Do you cut a rafter birds-mouth so that it sits on top plate including the wall sheathing (4" for a 2x4 wall with 1/2" CDX) or make the cut to the top plate and butt the sheathing up to the bottom of the birds-mouth? 
So sheath the wall first and then cut the rafters or cut the rafters first?
My house has the construction where the builders sheathed first and then cut the birds-mouth.


----------



## Scuba_Dave (Jan 16, 2009)

I usually sheath 1st, then do the rafters
Sheathing ties everything together so it won't move
On my cabana addition I did the bottom 3' with cement board then the rafters, then the rest of the sheathing
The old siding on the existing cabana rotted out at the bottom
So I used cement board on the bottom 3' to prevent rot


----------



## Joe Carola (Apr 14, 2006)

Clutchcargo said:


> Do you cut a rafter birds-mouth so that it sits on top plate including the wall sheathing (4" for a 2x4 wall with 1/2" CDX) or make the cut to the top plate and butt the sheathing up to the bottom of the birds-mouth?
> So sheath the wall first and then cut the rafters or cut the rafters first?
> My house has the construction where the builders sheathed first and then cut the birds-mouth.


Depends whether you sheath the walls first or after the walls are up.
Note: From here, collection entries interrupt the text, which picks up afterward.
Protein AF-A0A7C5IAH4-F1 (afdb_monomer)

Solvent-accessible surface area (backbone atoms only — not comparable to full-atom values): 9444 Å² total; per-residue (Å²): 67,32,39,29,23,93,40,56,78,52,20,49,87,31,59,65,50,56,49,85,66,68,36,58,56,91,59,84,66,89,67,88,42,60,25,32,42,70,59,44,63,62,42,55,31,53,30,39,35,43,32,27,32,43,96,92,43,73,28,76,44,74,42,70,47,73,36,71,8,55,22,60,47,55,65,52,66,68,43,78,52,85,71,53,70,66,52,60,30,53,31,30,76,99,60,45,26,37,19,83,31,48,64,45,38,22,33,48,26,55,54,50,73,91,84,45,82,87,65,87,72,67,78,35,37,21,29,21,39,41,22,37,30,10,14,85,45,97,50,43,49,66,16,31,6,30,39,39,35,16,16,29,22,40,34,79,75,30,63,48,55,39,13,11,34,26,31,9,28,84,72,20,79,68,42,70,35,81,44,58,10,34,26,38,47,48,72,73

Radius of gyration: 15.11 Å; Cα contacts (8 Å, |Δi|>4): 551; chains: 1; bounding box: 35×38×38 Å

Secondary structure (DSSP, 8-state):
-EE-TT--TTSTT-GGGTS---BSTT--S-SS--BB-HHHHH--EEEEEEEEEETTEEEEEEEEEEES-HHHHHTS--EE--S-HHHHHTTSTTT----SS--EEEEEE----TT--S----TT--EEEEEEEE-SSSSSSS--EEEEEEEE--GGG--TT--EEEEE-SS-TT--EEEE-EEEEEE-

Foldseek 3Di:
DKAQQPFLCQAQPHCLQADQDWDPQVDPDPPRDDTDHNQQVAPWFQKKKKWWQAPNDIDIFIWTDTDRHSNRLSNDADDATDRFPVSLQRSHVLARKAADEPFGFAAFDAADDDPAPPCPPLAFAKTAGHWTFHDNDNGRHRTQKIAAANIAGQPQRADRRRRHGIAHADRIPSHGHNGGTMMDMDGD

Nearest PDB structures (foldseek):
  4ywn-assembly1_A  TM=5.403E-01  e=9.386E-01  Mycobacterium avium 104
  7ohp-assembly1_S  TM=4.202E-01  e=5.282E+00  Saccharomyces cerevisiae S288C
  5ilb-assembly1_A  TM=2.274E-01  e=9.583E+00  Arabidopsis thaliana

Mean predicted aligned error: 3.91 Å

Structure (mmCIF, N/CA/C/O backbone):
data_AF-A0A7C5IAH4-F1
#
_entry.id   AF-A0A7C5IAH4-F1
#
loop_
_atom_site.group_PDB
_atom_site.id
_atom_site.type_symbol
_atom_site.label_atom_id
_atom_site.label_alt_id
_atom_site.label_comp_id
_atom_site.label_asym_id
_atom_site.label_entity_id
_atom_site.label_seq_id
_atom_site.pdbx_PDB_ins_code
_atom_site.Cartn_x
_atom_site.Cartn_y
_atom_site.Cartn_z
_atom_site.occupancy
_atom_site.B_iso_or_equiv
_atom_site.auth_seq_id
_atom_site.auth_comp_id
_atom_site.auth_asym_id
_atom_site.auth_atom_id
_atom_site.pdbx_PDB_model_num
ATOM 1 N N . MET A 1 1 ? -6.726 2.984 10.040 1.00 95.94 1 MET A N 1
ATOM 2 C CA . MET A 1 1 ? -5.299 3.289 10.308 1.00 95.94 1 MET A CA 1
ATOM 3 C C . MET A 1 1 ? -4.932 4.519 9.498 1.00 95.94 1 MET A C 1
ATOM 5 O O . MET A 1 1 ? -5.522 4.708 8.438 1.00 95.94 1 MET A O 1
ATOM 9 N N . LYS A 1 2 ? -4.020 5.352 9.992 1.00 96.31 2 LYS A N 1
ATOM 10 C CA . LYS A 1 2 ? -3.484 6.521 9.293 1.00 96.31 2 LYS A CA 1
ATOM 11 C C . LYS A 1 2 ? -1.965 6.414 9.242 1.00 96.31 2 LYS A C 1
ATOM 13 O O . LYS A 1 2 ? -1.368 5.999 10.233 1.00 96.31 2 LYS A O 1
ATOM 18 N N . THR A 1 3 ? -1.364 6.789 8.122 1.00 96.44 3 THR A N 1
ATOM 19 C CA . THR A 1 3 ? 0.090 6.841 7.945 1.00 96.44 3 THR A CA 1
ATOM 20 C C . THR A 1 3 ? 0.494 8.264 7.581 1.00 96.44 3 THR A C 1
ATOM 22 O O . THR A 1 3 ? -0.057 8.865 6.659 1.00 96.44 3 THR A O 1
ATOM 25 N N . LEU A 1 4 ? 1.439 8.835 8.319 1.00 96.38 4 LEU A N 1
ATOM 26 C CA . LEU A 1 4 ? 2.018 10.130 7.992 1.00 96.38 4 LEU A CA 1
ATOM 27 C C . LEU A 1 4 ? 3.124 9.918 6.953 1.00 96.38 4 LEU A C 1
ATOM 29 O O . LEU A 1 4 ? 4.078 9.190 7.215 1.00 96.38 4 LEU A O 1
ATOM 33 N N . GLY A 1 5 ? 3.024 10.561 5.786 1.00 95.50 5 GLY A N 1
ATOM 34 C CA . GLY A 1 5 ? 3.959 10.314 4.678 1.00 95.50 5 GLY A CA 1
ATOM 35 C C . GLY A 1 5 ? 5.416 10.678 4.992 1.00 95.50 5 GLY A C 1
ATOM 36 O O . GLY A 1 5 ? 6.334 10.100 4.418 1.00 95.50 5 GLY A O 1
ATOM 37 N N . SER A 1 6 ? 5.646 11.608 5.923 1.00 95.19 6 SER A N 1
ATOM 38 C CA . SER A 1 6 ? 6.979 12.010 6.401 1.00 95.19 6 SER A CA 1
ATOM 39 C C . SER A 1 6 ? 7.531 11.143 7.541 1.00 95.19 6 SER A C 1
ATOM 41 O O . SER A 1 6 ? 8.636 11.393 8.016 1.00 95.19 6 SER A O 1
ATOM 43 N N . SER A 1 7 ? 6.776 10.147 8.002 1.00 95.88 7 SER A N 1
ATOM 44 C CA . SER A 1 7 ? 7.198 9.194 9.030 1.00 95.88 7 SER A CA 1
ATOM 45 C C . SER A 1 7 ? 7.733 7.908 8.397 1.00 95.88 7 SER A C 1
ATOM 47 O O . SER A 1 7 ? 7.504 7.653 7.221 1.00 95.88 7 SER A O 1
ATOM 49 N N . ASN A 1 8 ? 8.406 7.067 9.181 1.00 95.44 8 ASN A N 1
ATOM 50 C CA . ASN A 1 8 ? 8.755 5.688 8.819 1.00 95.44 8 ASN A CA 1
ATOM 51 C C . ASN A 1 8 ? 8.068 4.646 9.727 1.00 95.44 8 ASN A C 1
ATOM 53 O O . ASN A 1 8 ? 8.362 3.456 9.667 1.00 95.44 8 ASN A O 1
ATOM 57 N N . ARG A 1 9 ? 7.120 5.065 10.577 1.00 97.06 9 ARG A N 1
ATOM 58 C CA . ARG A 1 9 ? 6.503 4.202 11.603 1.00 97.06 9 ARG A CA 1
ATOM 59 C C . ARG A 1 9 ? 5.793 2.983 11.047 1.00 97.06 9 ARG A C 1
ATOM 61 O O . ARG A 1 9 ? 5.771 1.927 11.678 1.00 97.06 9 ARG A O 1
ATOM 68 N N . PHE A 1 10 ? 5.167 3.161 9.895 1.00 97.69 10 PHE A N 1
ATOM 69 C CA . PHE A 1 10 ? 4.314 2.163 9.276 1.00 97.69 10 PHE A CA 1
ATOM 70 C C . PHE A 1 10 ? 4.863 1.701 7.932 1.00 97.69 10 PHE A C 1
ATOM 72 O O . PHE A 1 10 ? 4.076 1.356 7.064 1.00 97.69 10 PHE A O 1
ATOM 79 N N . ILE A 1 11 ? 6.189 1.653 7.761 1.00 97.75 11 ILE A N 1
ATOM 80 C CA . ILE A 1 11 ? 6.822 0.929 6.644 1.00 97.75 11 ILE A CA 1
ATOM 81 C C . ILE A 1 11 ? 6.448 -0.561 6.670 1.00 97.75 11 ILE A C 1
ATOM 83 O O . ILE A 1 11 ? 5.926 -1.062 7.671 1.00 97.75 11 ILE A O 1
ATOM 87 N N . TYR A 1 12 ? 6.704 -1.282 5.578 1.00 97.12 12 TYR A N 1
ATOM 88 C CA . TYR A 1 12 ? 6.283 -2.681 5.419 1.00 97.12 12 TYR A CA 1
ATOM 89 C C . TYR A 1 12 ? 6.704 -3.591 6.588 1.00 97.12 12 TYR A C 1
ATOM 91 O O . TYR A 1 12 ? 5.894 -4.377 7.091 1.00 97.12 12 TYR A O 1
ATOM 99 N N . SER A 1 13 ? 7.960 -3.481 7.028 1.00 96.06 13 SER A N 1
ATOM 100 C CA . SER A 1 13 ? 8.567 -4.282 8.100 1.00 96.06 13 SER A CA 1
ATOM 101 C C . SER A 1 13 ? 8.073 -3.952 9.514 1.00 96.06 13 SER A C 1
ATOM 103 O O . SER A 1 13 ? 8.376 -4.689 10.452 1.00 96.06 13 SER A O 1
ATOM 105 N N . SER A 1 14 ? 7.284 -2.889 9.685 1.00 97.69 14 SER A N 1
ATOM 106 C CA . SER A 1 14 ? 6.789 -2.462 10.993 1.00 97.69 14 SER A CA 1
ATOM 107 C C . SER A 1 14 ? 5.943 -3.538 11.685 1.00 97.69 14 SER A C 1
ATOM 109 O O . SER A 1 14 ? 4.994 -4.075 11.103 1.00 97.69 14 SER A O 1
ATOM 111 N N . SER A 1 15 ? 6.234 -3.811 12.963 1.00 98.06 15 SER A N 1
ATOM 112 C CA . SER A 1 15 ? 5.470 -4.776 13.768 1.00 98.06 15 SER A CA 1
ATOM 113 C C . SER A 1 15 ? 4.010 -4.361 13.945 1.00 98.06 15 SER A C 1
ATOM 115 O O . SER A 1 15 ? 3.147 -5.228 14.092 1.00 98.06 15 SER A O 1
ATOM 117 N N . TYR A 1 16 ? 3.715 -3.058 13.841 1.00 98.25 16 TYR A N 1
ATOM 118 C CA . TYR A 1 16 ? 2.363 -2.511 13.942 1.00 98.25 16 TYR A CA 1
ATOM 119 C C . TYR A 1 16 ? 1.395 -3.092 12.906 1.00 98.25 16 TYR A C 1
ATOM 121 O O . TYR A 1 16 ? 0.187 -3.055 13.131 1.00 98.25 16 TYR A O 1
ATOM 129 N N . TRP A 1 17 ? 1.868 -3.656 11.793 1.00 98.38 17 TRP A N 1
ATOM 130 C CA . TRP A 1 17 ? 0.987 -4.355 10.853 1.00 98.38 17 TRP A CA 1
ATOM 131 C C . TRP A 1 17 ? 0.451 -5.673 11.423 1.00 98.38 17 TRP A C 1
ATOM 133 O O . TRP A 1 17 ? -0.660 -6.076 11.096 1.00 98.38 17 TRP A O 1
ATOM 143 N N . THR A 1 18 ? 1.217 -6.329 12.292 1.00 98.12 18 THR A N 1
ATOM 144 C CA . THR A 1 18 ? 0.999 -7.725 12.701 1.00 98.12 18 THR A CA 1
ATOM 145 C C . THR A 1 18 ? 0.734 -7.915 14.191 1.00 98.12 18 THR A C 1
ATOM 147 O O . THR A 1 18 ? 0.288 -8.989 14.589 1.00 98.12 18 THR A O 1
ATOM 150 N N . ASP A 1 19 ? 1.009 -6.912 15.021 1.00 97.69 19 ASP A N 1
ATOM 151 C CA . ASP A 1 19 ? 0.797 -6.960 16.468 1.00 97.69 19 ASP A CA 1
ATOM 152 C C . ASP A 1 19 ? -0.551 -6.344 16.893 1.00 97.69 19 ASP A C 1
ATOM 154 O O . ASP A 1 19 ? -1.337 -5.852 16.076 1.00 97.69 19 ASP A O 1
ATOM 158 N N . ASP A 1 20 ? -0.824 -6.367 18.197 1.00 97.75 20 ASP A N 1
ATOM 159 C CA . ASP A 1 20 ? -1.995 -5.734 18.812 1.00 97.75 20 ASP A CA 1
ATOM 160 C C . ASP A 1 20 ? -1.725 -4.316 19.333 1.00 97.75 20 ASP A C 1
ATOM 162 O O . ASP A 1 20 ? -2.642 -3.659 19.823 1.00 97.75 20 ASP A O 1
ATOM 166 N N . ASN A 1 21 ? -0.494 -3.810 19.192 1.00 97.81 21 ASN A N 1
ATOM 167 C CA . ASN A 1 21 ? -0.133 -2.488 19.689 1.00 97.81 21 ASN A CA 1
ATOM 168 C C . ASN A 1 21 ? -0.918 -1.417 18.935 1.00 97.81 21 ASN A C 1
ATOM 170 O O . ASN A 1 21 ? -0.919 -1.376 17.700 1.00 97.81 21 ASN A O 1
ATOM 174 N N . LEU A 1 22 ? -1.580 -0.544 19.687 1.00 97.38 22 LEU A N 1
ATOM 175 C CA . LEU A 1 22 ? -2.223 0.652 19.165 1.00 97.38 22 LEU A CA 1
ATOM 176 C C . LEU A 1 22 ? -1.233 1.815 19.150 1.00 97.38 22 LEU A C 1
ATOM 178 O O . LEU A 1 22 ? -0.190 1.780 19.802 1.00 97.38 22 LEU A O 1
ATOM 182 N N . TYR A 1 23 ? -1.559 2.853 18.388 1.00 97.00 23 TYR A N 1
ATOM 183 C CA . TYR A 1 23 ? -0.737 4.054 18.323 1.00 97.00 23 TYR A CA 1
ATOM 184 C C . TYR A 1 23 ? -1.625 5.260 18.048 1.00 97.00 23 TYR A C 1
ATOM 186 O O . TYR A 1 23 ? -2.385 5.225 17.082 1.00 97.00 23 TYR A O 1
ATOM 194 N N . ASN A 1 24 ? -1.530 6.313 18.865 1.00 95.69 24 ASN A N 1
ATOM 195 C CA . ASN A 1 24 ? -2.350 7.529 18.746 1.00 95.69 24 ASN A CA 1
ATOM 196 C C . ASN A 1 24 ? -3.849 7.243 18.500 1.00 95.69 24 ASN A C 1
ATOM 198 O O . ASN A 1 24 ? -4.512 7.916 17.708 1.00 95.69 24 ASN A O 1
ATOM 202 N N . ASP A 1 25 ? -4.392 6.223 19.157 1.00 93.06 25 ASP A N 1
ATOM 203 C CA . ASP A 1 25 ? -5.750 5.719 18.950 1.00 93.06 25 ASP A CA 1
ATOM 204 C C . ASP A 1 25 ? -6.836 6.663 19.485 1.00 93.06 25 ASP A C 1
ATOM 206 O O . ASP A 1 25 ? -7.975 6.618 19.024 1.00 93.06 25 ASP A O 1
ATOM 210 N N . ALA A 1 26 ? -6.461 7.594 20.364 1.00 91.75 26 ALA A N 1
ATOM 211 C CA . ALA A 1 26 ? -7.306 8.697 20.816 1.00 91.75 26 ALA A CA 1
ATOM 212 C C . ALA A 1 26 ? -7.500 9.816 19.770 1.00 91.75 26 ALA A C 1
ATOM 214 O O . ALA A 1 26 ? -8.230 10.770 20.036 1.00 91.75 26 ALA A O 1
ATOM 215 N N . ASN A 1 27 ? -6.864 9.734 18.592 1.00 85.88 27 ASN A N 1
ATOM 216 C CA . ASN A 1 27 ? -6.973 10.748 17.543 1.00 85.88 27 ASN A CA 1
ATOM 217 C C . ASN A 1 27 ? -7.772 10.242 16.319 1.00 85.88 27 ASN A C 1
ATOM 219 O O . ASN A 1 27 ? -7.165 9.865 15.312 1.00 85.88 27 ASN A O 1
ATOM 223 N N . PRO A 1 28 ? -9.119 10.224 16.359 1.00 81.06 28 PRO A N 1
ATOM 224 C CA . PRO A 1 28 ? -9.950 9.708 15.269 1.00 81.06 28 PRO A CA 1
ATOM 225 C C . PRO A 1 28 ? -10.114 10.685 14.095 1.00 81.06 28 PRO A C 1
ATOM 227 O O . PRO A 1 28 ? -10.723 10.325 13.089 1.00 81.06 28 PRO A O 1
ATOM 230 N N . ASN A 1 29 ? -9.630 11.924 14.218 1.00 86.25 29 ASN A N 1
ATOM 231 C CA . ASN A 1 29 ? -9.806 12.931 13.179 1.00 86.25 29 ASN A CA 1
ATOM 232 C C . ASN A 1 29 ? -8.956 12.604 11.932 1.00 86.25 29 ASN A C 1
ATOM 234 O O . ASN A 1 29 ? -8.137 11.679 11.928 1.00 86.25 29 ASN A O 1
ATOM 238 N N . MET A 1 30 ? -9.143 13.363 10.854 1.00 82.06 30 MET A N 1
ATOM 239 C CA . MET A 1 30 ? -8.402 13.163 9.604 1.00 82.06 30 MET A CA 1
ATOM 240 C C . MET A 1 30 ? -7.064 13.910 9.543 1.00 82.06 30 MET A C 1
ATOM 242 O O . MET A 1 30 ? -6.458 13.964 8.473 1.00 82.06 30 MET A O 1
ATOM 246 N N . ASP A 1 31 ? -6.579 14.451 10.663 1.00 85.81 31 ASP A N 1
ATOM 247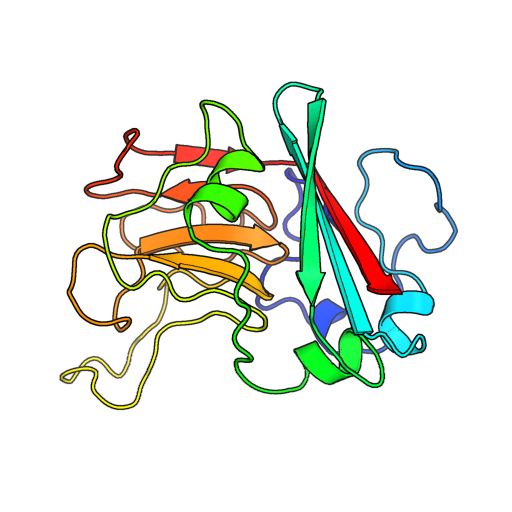 C CA . ASP A 1 31 ? -5.314 15.176 10.676 1.00 85.81 31 ASP A CA 1
ATOM 248 C C . ASP A 1 31 ? -4.162 14.236 10.289 1.00 85.81 31 ASP A C 1
ATOM 250 O O . ASP A 1 31 ? -4.161 13.063 10.709 1.00 85.81 31 ASP A O 1
ATOM 254 N N . PRO A 1 32 ? -3.177 14.734 9.517 1.00 81.69 32 PRO A N 1
ATOM 255 C CA . PRO A 1 32 ? -1.972 13.998 9.163 1.00 81.69 32 PRO A CA 1
ATOM 256 C C . PRO A 1 32 ? -1.164 13.597 10.401 1.00 81.69 32 PRO A C 1
ATOM 258 O O . PRO A 1 32 ? -0.349 14.355 10.919 1.00 81.69 32 PRO A O 1
ATOM 261 N N . ALA A 1 33 ? -1.389 12.379 10.877 1.00 93.69 33 ALA A N 1
ATOM 262 C CA . ALA A 1 33 ? -0.634 11.767 11.956 1.00 93.69 33 ALA A CA 1
ATOM 263 C C . ALA A 1 33 ? -0.692 10.249 11.813 1.00 93.69 33 ALA A C 1
ATOM 265 O O . ALA A 1 33 ? -1.720 9.691 11.421 1.00 93.69 33 ALA A O 1
ATOM 266 N N . ASP A 1 34 ? 0.397 9.585 12.182 1.00 97.00 34 ASP A N 1
ATOM 267 C CA . ASP A 1 34 ? 0.401 8.139 12.355 1.00 97.00 34 ASP A CA 1
ATOM 268 C C . ASP A 1 34 ? -0.626 7.749 13.424 1.00 97.00 34 ASP A C 1
ATOM 270 O O . ASP A 1 34 ? -0.582 8.277 14.538 1.00 97.00 34 ASP A O 1
ATOM 274 N N . ALA A 1 35 ? -1.526 6.817 13.098 1.00 97.50 35 ALA A N 1
ATOM 275 C CA . ALA A 1 35 ? -2.453 6.231 14.059 1.00 97.50 35 ALA A CA 1
ATOM 276 C C . ALA A 1 35 ? -2.885 4.804 13.684 1.00 97.50 35 ALA A C 1
ATOM 278 O O . ALA A 1 35 ? -3.248 4.518 12.538 1.00 97.50 35 ALA A O 1
ATOM 279 N N . LYS A 1 36 ? -2.946 3.913 14.674 1.00 97.69 36 LYS A N 1
ATOM 280 C CA . LYS A 1 36 ? -3.517 2.565 14.581 1.00 97.69 36 LYS A CA 1
ATOM 281 C C . LYS A 1 36 ? -4.576 2.408 15.668 1.00 97.69 36 LYS A C 1
ATOM 283 O O . LYS A 1 36 ? -4.284 2.565 16.846 1.00 97.69 36 LYS A O 1
ATOM 288 N N . TYR A 1 37 ? -5.796 2.085 15.246 1.00 96.81 37 TYR A N 1
ATOM 289 C CA . TYR A 1 37 ? -6.985 2.014 16.099 1.00 96.81 37 TYR A CA 1
ATOM 290 C C . TYR A 1 37 ? -7.401 0.569 16.360 1.00 96.81 37 TYR A C 1
ATOM 292 O O . TYR A 1 37 ? -7.124 -0.304 15.536 1.00 96.81 37 TYR A O 1
ATOM 300 N N . GLN A 1 38 ? -8.182 0.349 17.421 1.00 96.69 38 GLN A N 1
ATOM 301 C CA . GLN A 1 38 ? -8.754 -0.957 17.775 1.00 96.69 38 GLN A CA 1
ATOM 302 C C . GLN A 1 38 ? -9.478 -1.647 16.606 1.00 96.69 38 GLN A C 1
ATOM 304 O O . GLN A 1 38 ? -9.426 -2.868 16.461 1.00 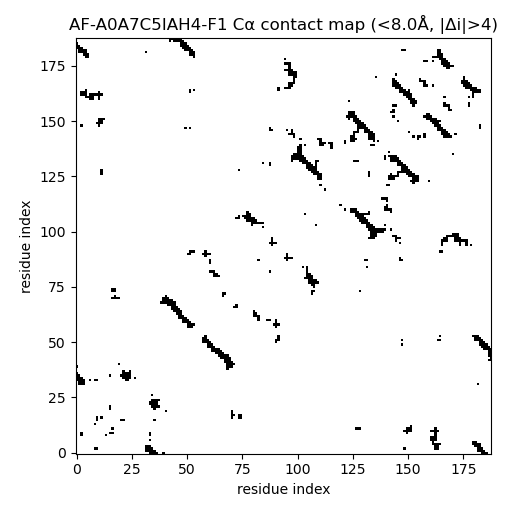96.69 38 GLN A O 1
ATOM 309 N N . GLY A 1 39 ? -10.114 -0.875 15.719 1.00 96.62 39 GLY A N 1
ATOM 310 C CA . GLY A 1 39 ? -10.783 -1.424 14.539 1.00 96.62 39 GLY A CA 1
ATOM 311 C C . GLY A 1 39 ? -9.853 -2.215 13.612 1.00 96.62 39 GLY A C 1
ATOM 312 O O . GLY A 1 39 ? -10.277 -3.189 13.001 1.00 96.62 39 GLY A O 1
ATOM 313 N N . PHE A 1 40 ? -8.564 -1.871 13.562 1.00 97.88 40 PHE A N 1
ATOM 314 C CA . PHE A 1 40 ? -7.575 -2.600 12.766 1.00 97.88 40 PHE A CA 1
ATOM 315 C C . PHE A 1 40 ? -7.392 -4.051 13.242 1.00 97.88 40 PHE A C 1
ATOM 317 O O . PHE A 1 40 ? -7.151 -4.942 12.427 1.00 97.88 40 PHE A O 1
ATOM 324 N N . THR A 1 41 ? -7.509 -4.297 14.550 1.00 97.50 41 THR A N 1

I sheath after the walls are up, so the birdsmouth is the width of the rafter.


----------



## Gary in WA (Mar 11, 2009)

So long as you tie the bottom top plate with the wall sheathing, for shear. If the rafter tails are left full thickness, as in a closed soffit, they may be in the way of that. Otherwise, you could add blocking across the top for shear-flow, a lot of extra work. Remember the nailing room required for the top of wall nailing if you sheath the roof overhangs first. Be safe, G


----------



## Wildie (Jul 23, 2008)

When I built my house I applied OSB sheeting to the frames before raising the wall. 
So I had to allow for both the rim thickness plus the OSB thickness.


----------